_Exercise description_
Skip the pictures. Copy all the rest of the records down exactly.

================

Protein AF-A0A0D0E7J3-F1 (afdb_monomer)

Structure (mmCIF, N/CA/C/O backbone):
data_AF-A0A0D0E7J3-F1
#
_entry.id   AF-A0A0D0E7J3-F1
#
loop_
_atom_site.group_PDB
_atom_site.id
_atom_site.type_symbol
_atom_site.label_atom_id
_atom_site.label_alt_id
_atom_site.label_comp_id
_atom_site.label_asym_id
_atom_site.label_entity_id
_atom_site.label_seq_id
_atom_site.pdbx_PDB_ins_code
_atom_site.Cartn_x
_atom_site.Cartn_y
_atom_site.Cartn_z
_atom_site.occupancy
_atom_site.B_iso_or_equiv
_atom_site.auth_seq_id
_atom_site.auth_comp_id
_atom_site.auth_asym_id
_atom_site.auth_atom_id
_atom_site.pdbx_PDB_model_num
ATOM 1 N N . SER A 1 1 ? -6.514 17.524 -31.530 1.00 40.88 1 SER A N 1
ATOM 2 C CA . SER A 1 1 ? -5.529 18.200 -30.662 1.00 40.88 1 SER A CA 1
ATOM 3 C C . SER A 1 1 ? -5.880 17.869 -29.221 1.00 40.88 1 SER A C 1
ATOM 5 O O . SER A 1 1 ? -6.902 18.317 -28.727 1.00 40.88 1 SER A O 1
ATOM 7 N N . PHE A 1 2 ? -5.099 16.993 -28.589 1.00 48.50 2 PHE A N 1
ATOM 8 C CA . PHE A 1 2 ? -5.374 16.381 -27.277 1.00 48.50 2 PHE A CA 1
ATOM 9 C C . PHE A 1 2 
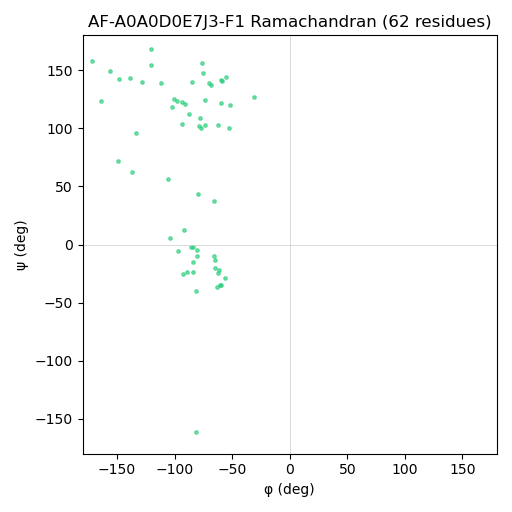? -5.046 17.297 -26.087 1.00 48.50 2 PHE A C 1
ATOM 11 O O . PHE A 1 2 ? -4.411 16.860 -25.137 1.00 48.50 2 PHE A O 1
ATOM 18 N N . LEU A 1 3 ? -5.398 18.579 -26.146 1.00 50.72 3 LEU A N 1
ATOM 19 C CA . LEU A 1 3 ? -5.023 19.533 -25.100 1.00 50.72 3 LEU A CA 1
ATOM 20 C C . LEU A 1 3 ? -6.202 20.438 -24.752 1.00 50.72 3 LEU A C 1
ATOM 22 O O . LEU A 1 3 ? -6.141 21.644 -24.944 1.00 50.72 3 LEU A O 1
ATOM 26 N N . ASP A 1 4 ? -7.275 19.827 -24.256 1.00 58.19 4 ASP A N 1
ATOM 27 C CA . ASP A 1 4 ? -8.181 20.502 -23.327 1.00 58.19 4 ASP A CA 1
ATOM 28 C C . ASP A 1 4 ? -8.793 19.482 -22.366 1.00 58.19 4 ASP A C 1
ATOM 30 O O . ASP A 1 4 ? -9.939 19.064 -22.492 1.00 58.19 4 ASP A O 1
ATOM 34 N N . ASN A 1 5 ? -7.963 18.984 -21.454 1.00 53.03 5 ASN A N 1
ATOM 35 C CA . ASN A 1 5 ? -8.416 18.666 -20.110 1.00 53.03 5 ASN A CA 1
ATOM 36 C C . ASN A 1 5 ? -7.172 18.515 -19.240 1.00 53.03 5 ASN A C 1
ATOM 38 O O . ASN A 1 5 ? -6.317 17.675 -19.517 1.00 53.03 5 ASN A O 1
ATOM 42 N N . SER A 1 6 ? -7.076 19.277 -18.160 1.00 60.91 6 SER A N 1
ATOM 43 C CA . SER A 1 6 ? -6.081 19.099 -17.095 1.00 60.91 6 SER A CA 1
ATOM 44 C C . SER A 1 6 ? -6.287 17.782 -16.321 1.00 60.91 6 SER A C 1
ATOM 46 O O . SER A 1 6 ? -6.141 17.738 -15.100 1.00 60.91 6 SER A O 1
ATOM 48 N N . SER A 1 7 ? -6.675 16.696 -16.997 1.00 61.78 7 SER A N 1
ATOM 49 C CA . SER A 1 7 ? -6.809 15.372 -16.414 1.00 61.78 7 SER A CA 1
ATOM 50 C C . SER A 1 7 ? -5.409 14.831 -16.177 1.00 61.78 7 SER A C 1
ATOM 52 O O . SER A 1 7 ? -4.716 14.410 -17.106 1.00 61.78 7 SER A O 1
ATOM 54 N N . ARG A 1 8 ? -4.967 14.863 -14.921 1.00 67.06 8 ARG A N 1
ATOM 55 C CA . ARG A 1 8 ? -3.788 14.106 -14.500 1.00 67.06 8 ARG A CA 1
ATOM 56 C C . ARG A 1 8 ? -3.996 12.659 -14.948 1.00 67.06 8 ARG A C 1
ATOM 58 O O . ARG A 1 8 ? -4.987 12.046 -14.557 1.00 67.06 8 ARG A O 1
ATOM 65 N N . 
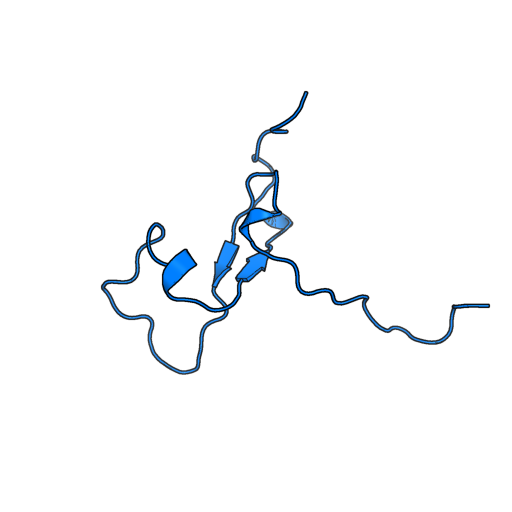ASN A 1 9 ? -3.101 12.146 -15.791 1.00 70.62 9 ASN A N 1
ATOM 66 C CA . ASN A 1 9 ? -3.102 10.735 -16.160 1.00 70.62 9 ASN A CA 1
ATOM 67 C C . ASN A 1 9 ? -2.847 9.925 -14.886 1.00 70.62 9 ASN A C 1
ATOM 69 O O . ASN A 1 9 ? -1.731 9.899 -14.373 1.00 70.62 9 ASN A O 1
ATOM 73 N N . LEU A 1 10 ? -3.911 9.335 -14.349 1.00 72.38 10 LEU A N 1
ATOM 74 C CA . LEU A 1 10 ? -3.873 8.438 -13.2
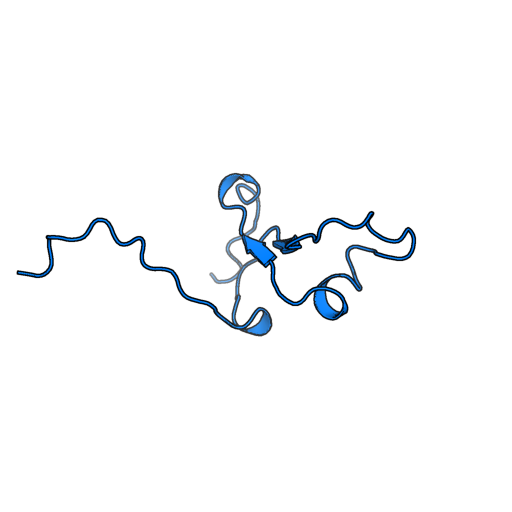05 1.00 72.38 10 LEU A CA 1
ATOM 75 C C . LEU A 1 10 ? -3.961 7.014 -13.743 1.00 72.38 10 LEU A C 1
ATOM 77 O O . LEU A 1 10 ? -4.888 6.682 -14.480 1.00 72.38 10 LEU A O 1
ATOM 81 N N . ALA A 1 11 ? -2.996 6.183 -13.372 1.00 73.94 11 ALA A N 1
ATOM 82 C CA . ALA A 1 11 ? -2.988 4.761 -13.674 1.00 73.94 11 ALA A CA 1
ATOM 83 C C . ALA A 1 11 ? -2.756 3.982 -12.377 1.00 73.94 11 ALA A C 1
ATOM 85 O O . ALA A 1 11 ? -1.950 4.393 -11.543 1.00 73.94 11 ALA A O 1
ATOM 86 N N . VAL A 1 12 ? -3.463 2.865 -12.219 1.00 77.75 12 VAL A N 1
ATOM 87 C CA . VAL A 1 12 ? -3.217 1.882 -11.158 1.00 77.75 12 VAL A CA 1
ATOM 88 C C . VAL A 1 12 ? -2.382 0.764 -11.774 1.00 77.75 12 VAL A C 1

================

_Expected answer_
Protein AF-A0A0D0E7J3-F1 (afdb_monomer)

Structure (mmCIF, N/CA/C/O backbone):
data_AF-A0A0D0E7J3-F1
#
_entry.id   AF-A0A0D0E7J3-F1
#
loop_
_atom_site.group_PDB
_atom_site.id
_atom_site.type_symbol
_atom_site.label_atom_id
_atom_site.label_alt_id
_atom_site.label_comp_id
_atom_site.label_asym_id
_atom_site.label_entity_id
_atom_site.label_seq_id
_atom_site.pdbx_PDB_ins_code
_atom_site.Cartn_x
_atom_site.Cartn_y
_atom_site.Cartn_z
_atom_site.occupancy
_atom_site.B_iso_or_equiv
_atom_site.auth_seq_id
_atom_site.auth_comp_id
_atom_site.auth_asym_id
_atom_site.auth_atom_id
_atom_site.pdbx_PDB_model_num
ATOM 1 N N . SER A 1 1 ? -6.514 17.524 -31.530 1.00 40.88 1 SER A N 1
ATOM 2 C CA . SER A 1 1 ? -5.529 18.200 -30.662 1.00 40.88 1 SER A CA 1
ATOM 3 C C . SER A 1 1 ? -5.880 17.869 -29.221 1.00 40.88 1 SER A C 1
ATOM 5 O O . SER A 1 1 ? -6.902 18.317 -28.727 1.00 40.88 1 SER A O 1
ATOM 7 N N . PHE A 1 2 ? -5.099 16.993 -28.589 1.00 48.50 2 PHE A N 1
ATOM 8 C CA . PHE A 1 2 ? -5.374 16.381 -27.277 1.00 48.50 2 PHE A CA 1
ATOM 9 C C . PHE A 1 2 
? -5.046 17.297 -26.087 1.00 48.50 2 PHE A C 1
ATOM 11 O O . PHE A 1 2 ? -4.411 16.860 -25.137 1.00 48.50 2 PHE A O 1
ATOM 18 N N . LEU A 1 3 ? -5.398 18.579 -26.146 1.00 50.72 3 LEU A N 1
ATOM 19 C CA . LEU A 1 3 ? -5.023 19.533 -25.100 1.00 50.72 3 LEU A CA 1
ATOM 20 C C . LEU A 1 3 ? -6.202 20.438 -24.752 1.00 50.72 3 LEU A C 1
ATOM 22 O O . LEU A 1 3 ? -6.141 21.644 -24.944 1.00 50.72 3 LEU A O 1
ATOM 26 N N . ASP A 1 4 ? -7.275 19.827 -24.256 1.00 58.19 4 ASP A N 1
ATOM 27 C CA . ASP A 1 4 ? -8.181 20.502 -23.327 1.00 58.19 4 ASP A CA 1
ATOM 28 C C . ASP A 1 4 ? -8.793 19.482 -22.366 1.00 58.19 4 ASP A C 1
ATOM 30 O O . ASP A 1 4 ? -9.939 19.064 -22.492 1.00 58.19 4 ASP A O 1
ATOM 34 N N . ASN A 1 5 ? -7.963 18.984 -21.454 1.00 53.03 5 ASN A N 1
ATOM 35 C CA . ASN A 1 5 ? -8.416 18.666 -20.110 1.00 53.03 5 ASN A CA 1
ATOM 36 C C . ASN A 1 5 ? -7.172 18.515 -19.240 1.00 53.03 5 ASN A C 1
ATOM 38 O O . ASN A 1 5 ? -6.317 17.675 -19.517 1.00 53.03 5 ASN A O 1
ATOM 42 N N . SER A 1 6 ? -7.076 19.277 -18.160 1.00 60.91 6 SER A N 1
ATOM 43 C CA . SER A 1 6 ? -6.081 19.099 -17.095 1.00 60.91 6 SER A CA 1
ATOM 44 C C . SER A 1 6 ? -6.287 17.782 -16.321 1.00 60.91 6 SER A C 1
ATOM 46 O O . SER A 1 6 ? -6.141 17.738 -15.100 1.00 60.91 6 SER A O 1
ATOM 48 N N . SER A 1 7 ? -6.675 16.696 -16.997 1.00 61.78 7 SER A N 1
ATOM 49 C CA . SER A 1 7 ? -6.809 15.372 -16.414 1.00 61.78 7 SER A CA 1
ATOM 50 C C . SER A 1 7 ? -5.409 14.831 -16.177 1.00 61.78 7 SER A C 1
ATOM 52 O O . SER A 1 7 ? -4.716 14.410 -17.106 1.00 61.78 7 SER A O 1
ATOM 54 N N . ARG A 1 8 ? -4.967 14.863 -14.921 1.00 67.06 8 ARG A N 1
ATOM 55 C CA . ARG A 1 8 ? -3.788 14.106 -14.500 1.00 67.06 8 ARG A CA 1
ATOM 56 C C . ARG A 1 8 ? -3.996 12.659 -14.948 1.00 67.06 8 ARG A C 1
ATOM 58 O O . ARG A 1 8 ? -4.987 12.046 -14.557 1.00 67.06 8 ARG A O 1
ATOM 65 N N . 
ASN A 1 9 ? -3.101 12.146 -15.791 1.00 70.62 9 ASN A N 1
ATOM 66 C CA . ASN A 1 9 ? -3.102 10.735 -16.160 1.00 70.62 9 ASN A CA 1
ATOM 67 C C . ASN A 1 9 ? -2.847 9.925 -14.886 1.00 70.62 9 ASN A C 1
ATOM 69 O O . ASN A 1 9 ? -1.731 9.899 -14.373 1.00 70.62 9 ASN A O 1
ATOM 73 N N . LEU A 1 10 ? -3.911 9.335 -14.349 1.00 72.38 10 LEU A N 1
ATOM 74 C CA . LEU A 1 10 ? -3.873 8.438 -13.2
05 1.00 72.38 10 LEU A CA 1
ATOM 75 C C . LEU A 1 10 ? -3.961 7.014 -13.743 1.00 72.38 10 LEU A C 1
ATOM 77 O O . LEU A 1 10 ? -4.888 6.682 -14.480 1.00 72.38 10 LEU A O 1
ATOM 81 N N . ALA A 1 11 ? -2.996 6.183 -13.372 1.00 73.94 11 ALA A N 1
ATOM 82 C CA . ALA A 1 11 ? -2.988 4.761 -13.674 1.00 73.94 11 ALA A CA 1
ATOM 83 C C . ALA A 1 11 ? -2.756 3.982 -12.377 1.00 73.94 11 ALA A C 1
ATOM 85 O O . ALA A 1 11 ? -1.950 4.393 -11.543 1.00 73.94 11 ALA A O 1
ATOM 86 N N . VAL A 1 12 ? -3.463 2.865 -12.219 1.00 77.75 12 VAL A N 1
ATOM 87 C CA . VAL A 1 12 ? -3.217 1.882 -11.158 1.00 77.75 12 VAL A CA 1
ATOM 88 C C . VAL A 1 12 ? -2.382 0.764 -11.774 1.00 77.75 12 VAL A C 1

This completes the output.